-- DATA FOR THIS TASK follows --

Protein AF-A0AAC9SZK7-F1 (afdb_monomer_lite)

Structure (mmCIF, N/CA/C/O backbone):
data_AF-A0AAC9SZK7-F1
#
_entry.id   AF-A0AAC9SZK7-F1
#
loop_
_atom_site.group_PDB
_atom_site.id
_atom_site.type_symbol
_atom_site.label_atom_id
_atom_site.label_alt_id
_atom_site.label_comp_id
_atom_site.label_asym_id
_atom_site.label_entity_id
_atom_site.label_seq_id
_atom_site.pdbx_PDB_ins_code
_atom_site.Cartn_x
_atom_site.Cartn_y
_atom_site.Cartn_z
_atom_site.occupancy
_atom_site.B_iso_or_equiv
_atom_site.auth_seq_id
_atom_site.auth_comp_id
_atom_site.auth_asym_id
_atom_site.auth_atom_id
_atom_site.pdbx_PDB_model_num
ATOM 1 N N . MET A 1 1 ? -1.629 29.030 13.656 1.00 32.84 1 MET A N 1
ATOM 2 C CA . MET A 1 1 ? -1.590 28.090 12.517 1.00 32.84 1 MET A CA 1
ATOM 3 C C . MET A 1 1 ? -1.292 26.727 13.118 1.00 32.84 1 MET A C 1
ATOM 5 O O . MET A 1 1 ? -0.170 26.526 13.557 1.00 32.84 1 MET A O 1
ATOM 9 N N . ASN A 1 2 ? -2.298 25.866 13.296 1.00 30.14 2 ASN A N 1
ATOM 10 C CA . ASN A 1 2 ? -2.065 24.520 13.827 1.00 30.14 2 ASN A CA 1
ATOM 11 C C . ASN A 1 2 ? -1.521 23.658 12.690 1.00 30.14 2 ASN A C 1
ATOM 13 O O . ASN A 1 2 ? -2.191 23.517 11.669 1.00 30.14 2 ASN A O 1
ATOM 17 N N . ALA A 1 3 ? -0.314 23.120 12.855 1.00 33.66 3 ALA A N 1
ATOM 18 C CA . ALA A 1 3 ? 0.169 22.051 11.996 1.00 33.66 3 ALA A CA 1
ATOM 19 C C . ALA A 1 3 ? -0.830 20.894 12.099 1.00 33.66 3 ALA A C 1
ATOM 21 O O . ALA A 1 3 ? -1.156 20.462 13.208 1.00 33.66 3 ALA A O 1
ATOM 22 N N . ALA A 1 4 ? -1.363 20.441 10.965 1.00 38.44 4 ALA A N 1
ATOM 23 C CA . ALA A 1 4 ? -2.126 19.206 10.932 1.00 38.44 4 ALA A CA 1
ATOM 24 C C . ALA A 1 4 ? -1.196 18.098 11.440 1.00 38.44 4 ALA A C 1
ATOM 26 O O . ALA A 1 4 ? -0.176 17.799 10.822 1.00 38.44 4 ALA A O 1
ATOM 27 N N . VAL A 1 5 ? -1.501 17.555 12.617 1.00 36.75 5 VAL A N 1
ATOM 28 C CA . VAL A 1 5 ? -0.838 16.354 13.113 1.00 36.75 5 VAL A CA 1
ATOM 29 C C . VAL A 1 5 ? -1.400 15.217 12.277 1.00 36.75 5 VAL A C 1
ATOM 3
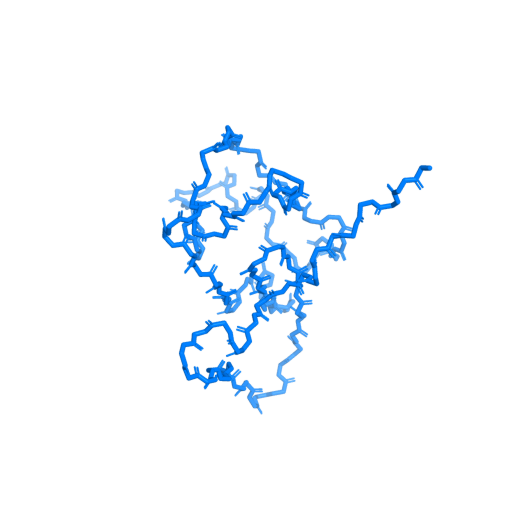1 O O . VAL A 1 5 ? -2.513 14.757 12.525 1.00 36.75 5 VAL A O 1
ATOM 34 N N . PHE A 1 6 ? -0.668 14.819 11.239 1.00 47.03 6 PHE A N 1
ATOM 35 C CA . PHE A 1 6 ? -0.976 13.583 10.539 1.00 47.03 6 PHE A CA 1
ATOM 36 C C . PHE A 1 6 ? -0.770 12.429 11.528 1.00 47.03 6 PHE A C 1
ATOM 38 O O . PHE A 1 6 ? 0.223 12.432 12.266 1.00 47.03 6 PHE A O 1
ATOM 45 N N . PRO A 1 7 ? -1.698 11.462 11.609 1.00 55.00 7 PRO A N 1
ATOM 46 C CA . PRO A 1 7 ? -1.443 10.254 12.376 1.00 55.00 7 PRO A CA 1
ATOM 47 C C . PRO A 1 7 ? -0.166 9.580 11.850 1.00 55.00 7 PRO A C 1
ATOM 49 O O . PRO A 1 7 ? 0.148 9.722 10.666 1.00 55.00 7 PRO A O 1
ATOM 52 N N . PRO A 1 8 ? 0.577 8.846 12.698 1.00 63.59 8 PRO A N 1
ATOM 53 C CA . PRO A 1 8 ? 1.718 8.077 12.222 1.00 63.59 8 PRO A CA 1
ATOM 54 C C . PRO A 1 8 ? 1.260 7.153 11.087 1.0
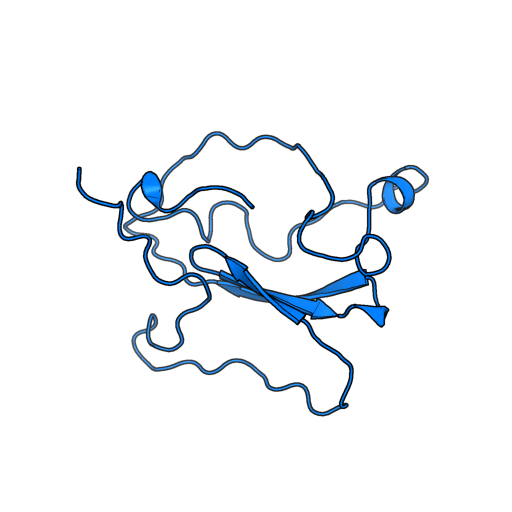0 63.59 8 PRO A C 1
ATOM 56 O O . PRO A 1 8 ? 0.263 6.438 11.238 1.00 63.59 8 PRO A O 1
ATOM 59 N N . ALA A 1 9 ? 1.957 7.247 9.954 1.00 80.88 9 ALA A N 1
ATOM 60 C CA . ALA A 1 9 ? 1.748 6.402 8.788 1.00 80.88 9 ALA A CA 1
ATOM 61 C C . ALA A 1 9 ? 2.216 4.967 9.075 1.00 80.88 9 ALA A C 1
ATOM 63 O O . ALA A 1 9 ? 3.043 4.738 9.960 1.00 80.88 9 ALA A O 1
ATOM 64 N N . GLY A 1 10 ? 1.701 4.022 8.301 1.00 90.31 10 GLY A N 1
ATOM 65 C CA . GLY A 1 10 ? 1.976 2.599 8.406 1.00 90.31 10 GLY A CA 1
ATOM 66 C C . GLY A 1 10 ? 0.836 1.800 9.033 1.00 90.31 10 GLY A C 1
ATOM 67 O O . GLY A 1 10 ? -0.080 2.337 9.664 1.00 90.31 10 GLY A O 1
ATOM 68 N N . TYR A 1 11 ? 0.942 0.486 8.873 1.00 93.38 11 TYR A N 1
ATOM 69 C CA . TYR A 1 11 ? 0.215 -0.510 9.647 1.00 93.38 11 TYR A CA 1
ATOM 70 C C . TYR A 1 11 ? 0.536 -0.402 11.146 1.00 93.38 11 TYR A C 1
ATOM 72 O O . TYR A 1 11 ? 1.689 -0.230 11.546 1.00 93.38 11 TYR A O 1
ATOM 80 N N . LYS A 1 12 ? -0.492 -0.554 11.979 1.00 92.94 12 LYS A N 1
ATOM 81 C CA . LYS A 1 12 ? -0.428 -0.518 13.442 1.00 92.94 12 LYS A CA 1
ATOM 82 C C . LYS A 1 12 ? -0.748 -1.896 14.003 1.00 92.94 12 LYS A C 1
ATOM 84 O O . LYS A 1 12 ? -1.877 -2.377 13.888 1.00 92.94 12 LYS A O 1
ATOM 89 N N . THR A 1 13 ? 0.245 -2.501 14.642 1.00 93.50 13 THR A N 1
ATOM 90 C CA . THR A 1 13 ? 0.180 -3.827 15.276 1.00 93.50 13 THR A CA 1
ATOM 91 C C . THR A 1 13 ? -0.905 -3.899 16.348 1.00 93.50 13 THR A C 1
ATOM 93 O O . THR A 1 13 ? -1.529 -4.939 16.531 1.00 93.50 13 THR A O 1
ATOM 96 N N . GLU A 1 14 ? -1.137 -2.799 17.058 1.00 94.00 14 GLU A N 1
ATOM 97 C CA . GLU A 1 14 ? -2.088 -2.669 18.162 1.00 94.00 14 GLU A CA 1
ATOM 98 C C . GLU A 1 14 ? -3.505 -2.259 17.734 1.00 94.00 14 GLU A C 1
ATOM 100 O O . GLU A 1 14 ? -4.366 -2.073 18.590 1.00 94.00 14 GLU A O 1
ATOM 105 N N . PHE A 1 15 ? -3.753 -2.078 16.432 1.00 92.69 15 PHE A N 1
ATOM 106 C CA . PHE A 1 15 ? -5.079 -1.712 15.930 1.00 92.69 15 PHE A CA 1
ATOM 107 C C . PHE A 1 15 ? -6.143 -2.798 16.176 1.00 92.69 15 PHE A C 1
ATOM 109 O O . PHE A 1 15 ? -7.246 -2.452 16.606 1.00 92.69 15 PHE A O 1
ATOM 116 N N . PRO A 1 16 ? -5.875 -4.098 15.932 1.00 90.69 16 PRO A N 1
ATOM 117 C CA . PRO A 1 16 ? -6.819 -5.152 16.282 1.00 90.69 16 PRO A CA 1
ATOM 118 C C . PRO A 1 16 ? -6.916 -5.332 17.804 1.00 90.69 16 PRO A C 1
ATOM 120 O O . PRO A 1 16 ? -6.025 -4.945 18.555 1.00 90.69 16 PRO A O 1
ATOM 123 N N . GLN A 1 17 ? -7.975 -6.005 18.270 1.00 91.38 17 GLN A N 1
ATOM 124 C CA . GLN A 1 17 ? -8.186 -6.282 19.701 1.00 91.38 17 GLN A CA 1
ATOM 125 C C . GLN A 1 17 ? -6.989 -6.983 20.372 1.00 91.38 17 GLN A C 1
ATOM 127 O O . GLN A 1 17 ? -6.759 -6.814 21.569 1.00 91.38 17 GLN A O 1
ATOM 132 N N . PHE A 1 18 ? -6.236 -7.769 19.603 1.00 93.19 18 PHE A N 1
ATOM 133 C CA . PHE A 1 18 ? -4.999 -8.402 20.035 1.00 93.19 18 PHE A CA 1
ATOM 134 C C . PHE A 1 18 ? -3.859 -7.952 19.118 1.00 93.19 18 PHE A C 1
ATOM 136 O O . PHE A 1 18 ? -4.077 -7.895 17.906 1.00 93.19 18 PHE A O 1
ATOM 143 N N . PRO A 1 19 ? -2.654 -7.674 19.657 1.00 93.31 19 PRO A N 1
ATOM 144 C CA . PRO A 1 19 ? -1.516 -7.292 18.836 1.00 93.31 19 PRO A CA 1
ATOM 145 C C . PRO A 1 19 ? -1.222 -8.340 17.761 1.00 93.31 19 PRO A C 1
ATOM 147 O O . PRO A 1 19 ? -1.044 -9.517 18.083 1.00 93.31 19 PRO A O 1
ATOM 150 N N . LEU A 1 20 ? -1.147 -7.911 16.502 1.00 93.12 20 LEU A N 1
ATOM 151 C CA . LEU A 1 20 ? -0.833 -8.780 15.371 1.00 93.12 20 LEU A CA 1
ATOM 152 C C . LEU A 1 20 ? 0.469 -8.324 14.718 1.00 93.12 20 LEU A C 1
ATOM 154 O O . LEU A 1 20 ? 0.508 -7.336 13.992 1.00 93.12 20 LEU A O 1
ATOM 158 N N . THR A 1 21 ? 1.554 -9.036 15.014 1.00 89.69 21 THR A N 1
ATOM 159 C CA . THR A 1 21 ? 2.849 -8.800 14.370 1.00 89.69 21 THR A CA 1
ATOM 160 C C . THR A 1 21 ? 2.866 -9.407 12.980 1.00 89.69 21 THR A C 1
ATOM 162 O O . THR A 1 21 ? 2.365 -10.514 12.776 1.00 89.69 21 THR A O 1
ATOM 165 N N . LEU A 1 22 ? 3.511 -8.705 12.060 1.00 83.88 22 LEU A N 1
ATOM 166 C CA . LEU A 1 22 ? 3.646 -9.139 10.680 1.00 83.88 22 LEU A CA 1
ATOM 167 C C . LEU A 1 22 ? 4.639 -10.305 10.545 1.00 83.88 22 LEU A C 1
ATOM 169 O O . LEU A 1 22 ? 5.533 -10.455 11.391 1.00 83.88 22 LEU A O 1
ATOM 173 N N . PRO A 1 23 ? 4.494 -11.139 9.503 1.00 84.75 23 PRO A N 1
ATOM 174 C CA . PRO A 1 23 ? 5.496 -12.120 9.117 1.00 84.75 23 PRO A CA 1
ATOM 175 C C . PRO A 1 23 ? 6.890 -11.496 8.987 1.00 84.75 23 PRO A C 1
ATOM 177 O O . PRO A 1 23 ? 7.064 -10.368 8.537 1.00 84.75 23 PRO A O 1
ATOM 180 N N . VAL A 1 24 ? 7.915 -12.260 9.365 1.00 83.56 24 VAL A N 1
ATOM 181 C CA . VAL A 1 24 ? 9.315 -11.875 9.155 1.00 83.56 24 VAL A CA 1
ATOM 182 C C . VAL A 1 24 ? 9.889 -12.756 8.056 1.00 83.56 24 VAL A C 1
ATOM 184 O O . VAL A 1 24 ? 9.950 -13.977 8.210 1.00 83.56 24 VAL A O 1
ATOM 187 N N . PHE A 1 25 ? 10.349 -12.148 6.965 1.00 83.19 25 PHE A N 1
ATOM 188 C CA . PHE A 1 25 ? 11.087 -12.862 5.925 1.00 83.19 25 PHE A CA 1
ATOM 189 C C . PHE A 1 25 ? 12.557 -12.997 6.336 1.00 83.19 25 PHE A C 1
ATOM 191 O O . PHE A 1 25 ? 13.215 -12.019 6.689 1.00 83.19 25 PHE A O 1
ATOM 198 N N . THR A 1 26 ? 13.064 -14.229 6.332 1.00 79.88 26 THR A N 1
ATOM 199 C CA . THR A 1 26 ? 14.386 -14.587 6.880 1.00 79.88 26 THR A CA 1
ATOM 200 C C . THR A 1 26 ? 15.405 -14.990 5.818 1.00 79.88 26 THR A C 1
ATOM 202 O O . THR A 1 26 ? 16.540 -15.319 6.156 1.00 79.88 26 THR A O 1
ATOM 205 N N . ASP A 1 27 ? 15.037 -14.945 4.537 1.00 82.94 27 ASP A N 1
ATOM 206 C CA . ASP A 1 27 ? 15.919 -15.293 3.417 1.00 82.94 27 ASP A CA 1
ATOM 207 C C . ASP A 1 27 ? 17.000 -14.231 3.135 1.00 82.94 27 ASP A C 1
ATOM 209 O O . ASP A 1 27 ? 17.883 -14.448 2.306 1.00 82.94 27 ASP A O 1
ATOM 213 N N . GLY A 1 28 ? 16.961 -13.100 3.850 1.00 80.75 28 GLY A N 1
ATOM 214 C CA . GLY A 1 28 ? 17.926 -12.010 3.728 1.00 80.75 28 GLY A CA 1
ATOM 215 C C . GLY A 1 28 ? 17.782 -11.208 2.437 1.00 80.75 28 GLY A C 1
ATOM 216 O O . GLY A 1 28 ? 18.647 -10.376 2.150 1.00 80.75 28 GLY A O 1
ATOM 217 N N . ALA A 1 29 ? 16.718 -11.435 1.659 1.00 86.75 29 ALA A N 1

-- DATA FOR THIS TASK concluded --

Using the records above, return verbatim only the part that opens with the line containing "ATOM 36 C C" and closes with the line containing "ATOM 56 O O"; pictures stay out.

ATOM 36 C C . PHE A 1 6 ? -0.770 12.429 11.528 1.00 47.03 6 PHE A C 1
ATOM 38 O O . PHE A 1 6 ? 0.223 12.432 12.266 1.00 47.03 6 PHE A O 1
ATOM 45 N N . PRO A 1 7 ? -1.698 11.462 11.609 1.00 55.00 7 PRO A N 1
ATOM 46 C CA . PRO A 1 7 ? -1.443 10.254 12.376 1.00 55.00 7 PRO A CA 1
ATOM 47 C C . PRO A 1 7 ? -0.166 9.580 11.850 1.00 55.00 7 PRO A C 1
ATOM 49 O O . PRO A 1 7 ? 0.148 9.722 10.666 1.00 55.00 7 PRO A O 1
ATOM 52 N N . PRO A 1 8 ? 0.577 8.846 12.698 1.00 63.59 8 PRO A N 1
ATOM 53 C CA . PRO A 1 8 ? 1.718 8.077 12.222 1.00 63.59 8 PRO A CA 1
ATOM 54 C C . PRO A 1 8 ? 1.260 7.153 11.087 1.0
0 63.59 8 PRO A C 1
ATOM 56 O O . PRO A 1 8 ? 0.263 6.438 11.238 1.00 63.59 8 PRO A O 1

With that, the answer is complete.